Site Reliability Engineer
LockedIn AI is the #1 real-time AI interview and meeting copilot, trusted by over 1 million users worldwide. We are building the most advanced AI-powered career preparation platform that helps users succeed in interviews, coding assessments, and professional communication.
Our platform delivers real-time AI assistance during live conversations — where reliability, speed, and uptime are mission-critical.
Role Overview
We are looking for a proactive, systems-minded Site Reliability Engineer (SRE) to ensure that LockedIn AI’s production systems are highly reliable, scalable, and performant.
This is a high-impact engineering role where system stability directly defines user experience. When users are in live interviews, latency and uptime are the product.

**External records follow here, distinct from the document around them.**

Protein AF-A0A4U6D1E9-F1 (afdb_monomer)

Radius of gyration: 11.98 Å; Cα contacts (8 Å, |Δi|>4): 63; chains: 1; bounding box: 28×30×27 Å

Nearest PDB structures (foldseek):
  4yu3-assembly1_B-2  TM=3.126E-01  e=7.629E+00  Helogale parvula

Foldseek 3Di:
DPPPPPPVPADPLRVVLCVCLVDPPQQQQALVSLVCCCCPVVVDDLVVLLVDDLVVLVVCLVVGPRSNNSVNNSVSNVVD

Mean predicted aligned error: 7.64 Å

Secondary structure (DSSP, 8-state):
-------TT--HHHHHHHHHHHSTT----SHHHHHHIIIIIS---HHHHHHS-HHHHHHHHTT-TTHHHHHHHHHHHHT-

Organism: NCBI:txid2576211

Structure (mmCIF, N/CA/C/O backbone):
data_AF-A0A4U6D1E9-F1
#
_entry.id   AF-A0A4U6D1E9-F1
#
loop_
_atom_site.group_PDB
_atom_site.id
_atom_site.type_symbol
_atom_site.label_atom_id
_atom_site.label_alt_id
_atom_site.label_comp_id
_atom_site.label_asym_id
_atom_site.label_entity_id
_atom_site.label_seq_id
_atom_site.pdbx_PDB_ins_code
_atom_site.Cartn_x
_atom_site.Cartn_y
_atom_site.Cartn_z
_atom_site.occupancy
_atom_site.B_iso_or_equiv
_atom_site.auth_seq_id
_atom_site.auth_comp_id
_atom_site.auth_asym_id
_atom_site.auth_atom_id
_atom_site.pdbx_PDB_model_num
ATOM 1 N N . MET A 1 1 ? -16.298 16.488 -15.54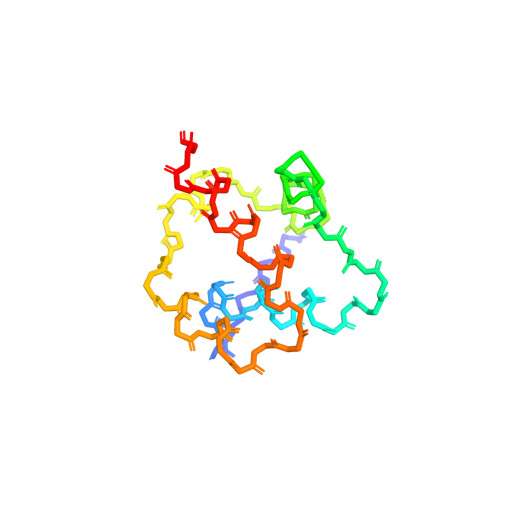1 1.00 40.62 1 MET A N 1
ATOM 2 C CA . MET A 1 1 ? -16.075 15.086 -15.945 1.00 40.62 1 MET A CA 1
ATOM 3 C C . MET A 1 1 ? -15.205 14.422 -14.892 1.00 40.62 1 MET A C 1
ATOM 5 O O . MET A 1 1 ? -14.027 14.731 -14.819 1.00 40.62 1 MET A O 1
ATOM 9 N N . GLY A 1 2 ? -15.805 13.624 -14.007 1.00 45.00 2 GLY A N 1
ATOM 10 C CA . GLY A 1 2 ? -15.072 12.839 -13.013 1.00 45.00 2 GLY A CA 1
ATOM 11 C C . GLY A 1 2 ? -14.824 11.458 -13.594 1.00 45.00 2 GLY A C 1
ATOM 12 O O . GLY A 1 2 ? -15.757 10.658 -13.660 1.00 45.00 2 GLY A O 1
ATOM 13 N N . ASP A 1 3 ? -13.606 11.235 -14.072 1.00 40.88 3 ASP A N 1
ATOM 14 C CA . ASP A 1 3 ? -13.146 9.985 -14.668 1.00 40.88 3 ASP A CA 1
ATOM 15 C C . ASP A 1 3 ? -13.020 8.922 -13.568 1.00 40.88 3 ASP A C 1
ATOM 17 O O . ASP A 1 3 ? -11.951 8.619 -13.051 1.00 40.88 3 ASP A O 1
ATOM 21 N N . ARG A 1 4 ? -14.168 8.399 -13.129 1.00 45.19 4 ARG A N 1
ATOM 22 C CA . ARG A 1 4 ? -14.237 7.149 -12.377 1.00 45.19 4 ARG A CA 1
ATOM 23 C C . ARG A 1 4 ? -14.018 6.046 -13.397 1.00 45.19 4 ARG A C 1
ATOM 25 O O . ARG A 1 4 ? -14.981 5.451 -13.879 1.00 45.19 4 ARG A O 1
ATOM 32 N N . GLN A 1 5 ? -12.759 5.822 -13.762 1.00 47.25 5 GLN A N 1
ATOM 33 C CA . GLN A 1 5 ? -12.347 4.618 -14.470 1.00 47.25 5 GLN A CA 1
ATOM 34 C C . GLN A 1 5 ? -12.550 3.460 -13.503 1.00 47.25 5 GLN A C 1
ATOM 36 O O . GLN A 1 5 ? -11.649 3.036 -12.787 1.00 47.25 5 GLN A O 1
ATOM 41 N N . PHE A 1 6 ? -13.796 2.996 -13.439 1.00 43.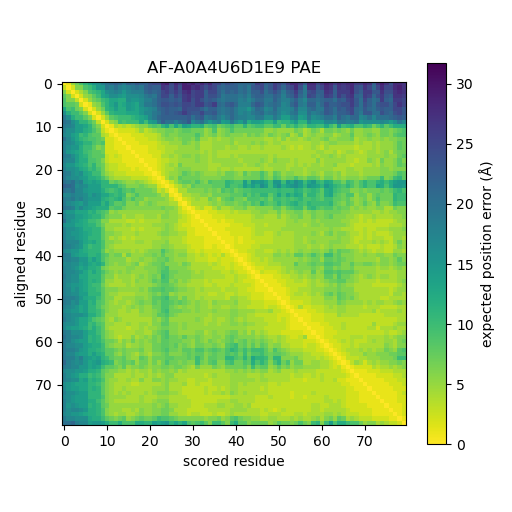19 6 PHE A N 1
ATOM 42 C CA . PHE A 1 6 ? -14.122 1.685 -12.932 1.00 43.19 6 PHE A CA 1
ATOM 43 C C . PHE A 1 6 ? -13.288 0.716 -13.758 1.00 43.19 6 PHE A C 1
ATOM 45 O O . PHE A 1 6 ? -13.570 0.489 -14.935 1.00 43.19 6 PHE A O 1
ATOM 52 N N . ALA A 1 7 ? -12.221 0.216 -13.138 1.00 45.84 7 ALA A N 1
ATOM 53 C CA . ALA A 1 7 ? -11.443 -0.906 -13.610 1.00 45.84 7 ALA A CA 1
ATOM 54 C C . ALA A 1 7 ? -12.398 -2.098 -13.746 1.00 45.84 7 ALA A C 1
ATOM 56 O O . ALA A 1 7 ? -12.597 -2.886 -12.825 1.00 45.84 7 ALA A O 1
ATOM 57 N N . LEU A 1 8 ? -13.062 -2.189 -14.896 1.00 47.41 8 LEU A N 1
ATOM 58 C CA . LEU A 1 8 ? -13.784 -3.371 -15.319 1.00 47.41 8 LEU A CA 1
ATOM 59 C C . LEU A 1 8 ? -12.745 -4.497 -15.353 1.00 47.41 8 LEU A C 1
ATOM 61 O O . LEU A 1 8 ? -11.915 -4.541 -16.253 1.00 47.41 8 LEU A O 1
ATOM 65 N N . MET A 1 9 ? -12.813 -5.376 -14.344 1.00 49.09 9 MET A N 1
ATOM 66 C CA . MET A 1 9 ? -12.142 -6.683 -14.194 1.00 49.09 9 MET A CA 1
ATOM 67 C C . MET A 1 9 ? -10.915 -6.790 -13.267 1.00 49.09 9 MET A C 1
ATOM 69 O O . MET A 1 9 ? -10.478 -7.913 -13.017 1.00 49.09 9 MET A O 1
ATOM 73 N N . ALA A 1 10 ? -10.399 -5.712 -12.671 1.00 53.56 10 ALA A N 1
ATOM 74 C CA . ALA A 1 10 ? -9.331 -5.807 -11.666 1.00 53.56 10 ALA A CA 1
ATOM 75 C C . ALA A 1 10 ? -9.834 -5.284 -10.317 1.00 53.56 10 ALA A C 1
ATOM 77 O O . ALA A 1 10 ? -10.266 -4.138 -10.227 1.00 53.56 10 ALA A O 1
ATOM 78 N N . THR A 1 11 ? -9.784 -6.110 -9.269 1.00 65.75 11 THR A N 1
ATOM 79 C CA . THR A 1 11 ? -10.007 -5.645 -7.892 1.00 65.75 11 THR A CA 1
ATOM 80 C C . THR A 1 11 ? -9.084 -4.456 -7.582 1.00 65.75 11 THR A C 1
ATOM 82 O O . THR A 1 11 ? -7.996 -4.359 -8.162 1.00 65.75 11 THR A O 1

You will own the reliability of real-time AI infrastructure serving over 1 million users globally.
Key Responsibilities
1. System Reliability & Performance
- Own uptime, reliability, and performance across production systems
- Define and manage SLIs, SLOs, and error budgets
- Build fault-tolerant and self-healing architectures
- Optimize latency, throughput, and system efficiency
2. Infrastructure as Code & Cloud Systems
- Design and manage cloud infrastructure using Terraform, Pulumi, or CloudFormation
- Operate AWS, GCP, or Azure-based production environments
- Manage Kubernetes clusters and microservices infrastructure
- Optimize cloud costs while maintaining performance and reliability
3. Observability & Monitoring
- Build monitoring systems using Prometheus, Grafana, Datadog, or similar tools
- Design alerting systems with low noise and high accuracy
- Implement distributed tracing and centralized logging
- Monitor AI-specific metrics (latency, GPU usage, inference throughput)
4. Incident Response & Reliability Engineering
- Lead incident response for outages and production issues
- Participate in on-call rotations
- Conduct postmortems and root cause analysis
- Build runbooks and improve system resilience over time
5. CI/CD & Release Engineering
- Build and maintain CI/CD pipelines for fast and safe deployments
- Implement canary, blue-green, and rollback strategies
- Ensure safe deployment of application and AI model updates
- Improve deployment velocity without compromising stability
6. Security & Infrastructure Best Practices
- Implement secure infrastructure design (IAM, encryption, secrets management)
- Maintain compliance with privacy and security standards
- Manage vulnerability scanning and system hardening
- Ensure secure handling of user data across systems
Required Qualifications
Experience
- 3+ years in SRE, DevOps, or infrastructure engineering
- Experience managing production systems at scale
- Strong background in incident response and system reliability
- Experience working in fast-paced startup environments
Education
- Bachelor’s degree in Computer Science, Engineering, or related field
- Equivalent hands-on experience strongly considered
Technical Skills
- Strong programming skills (Python, Go, or similar)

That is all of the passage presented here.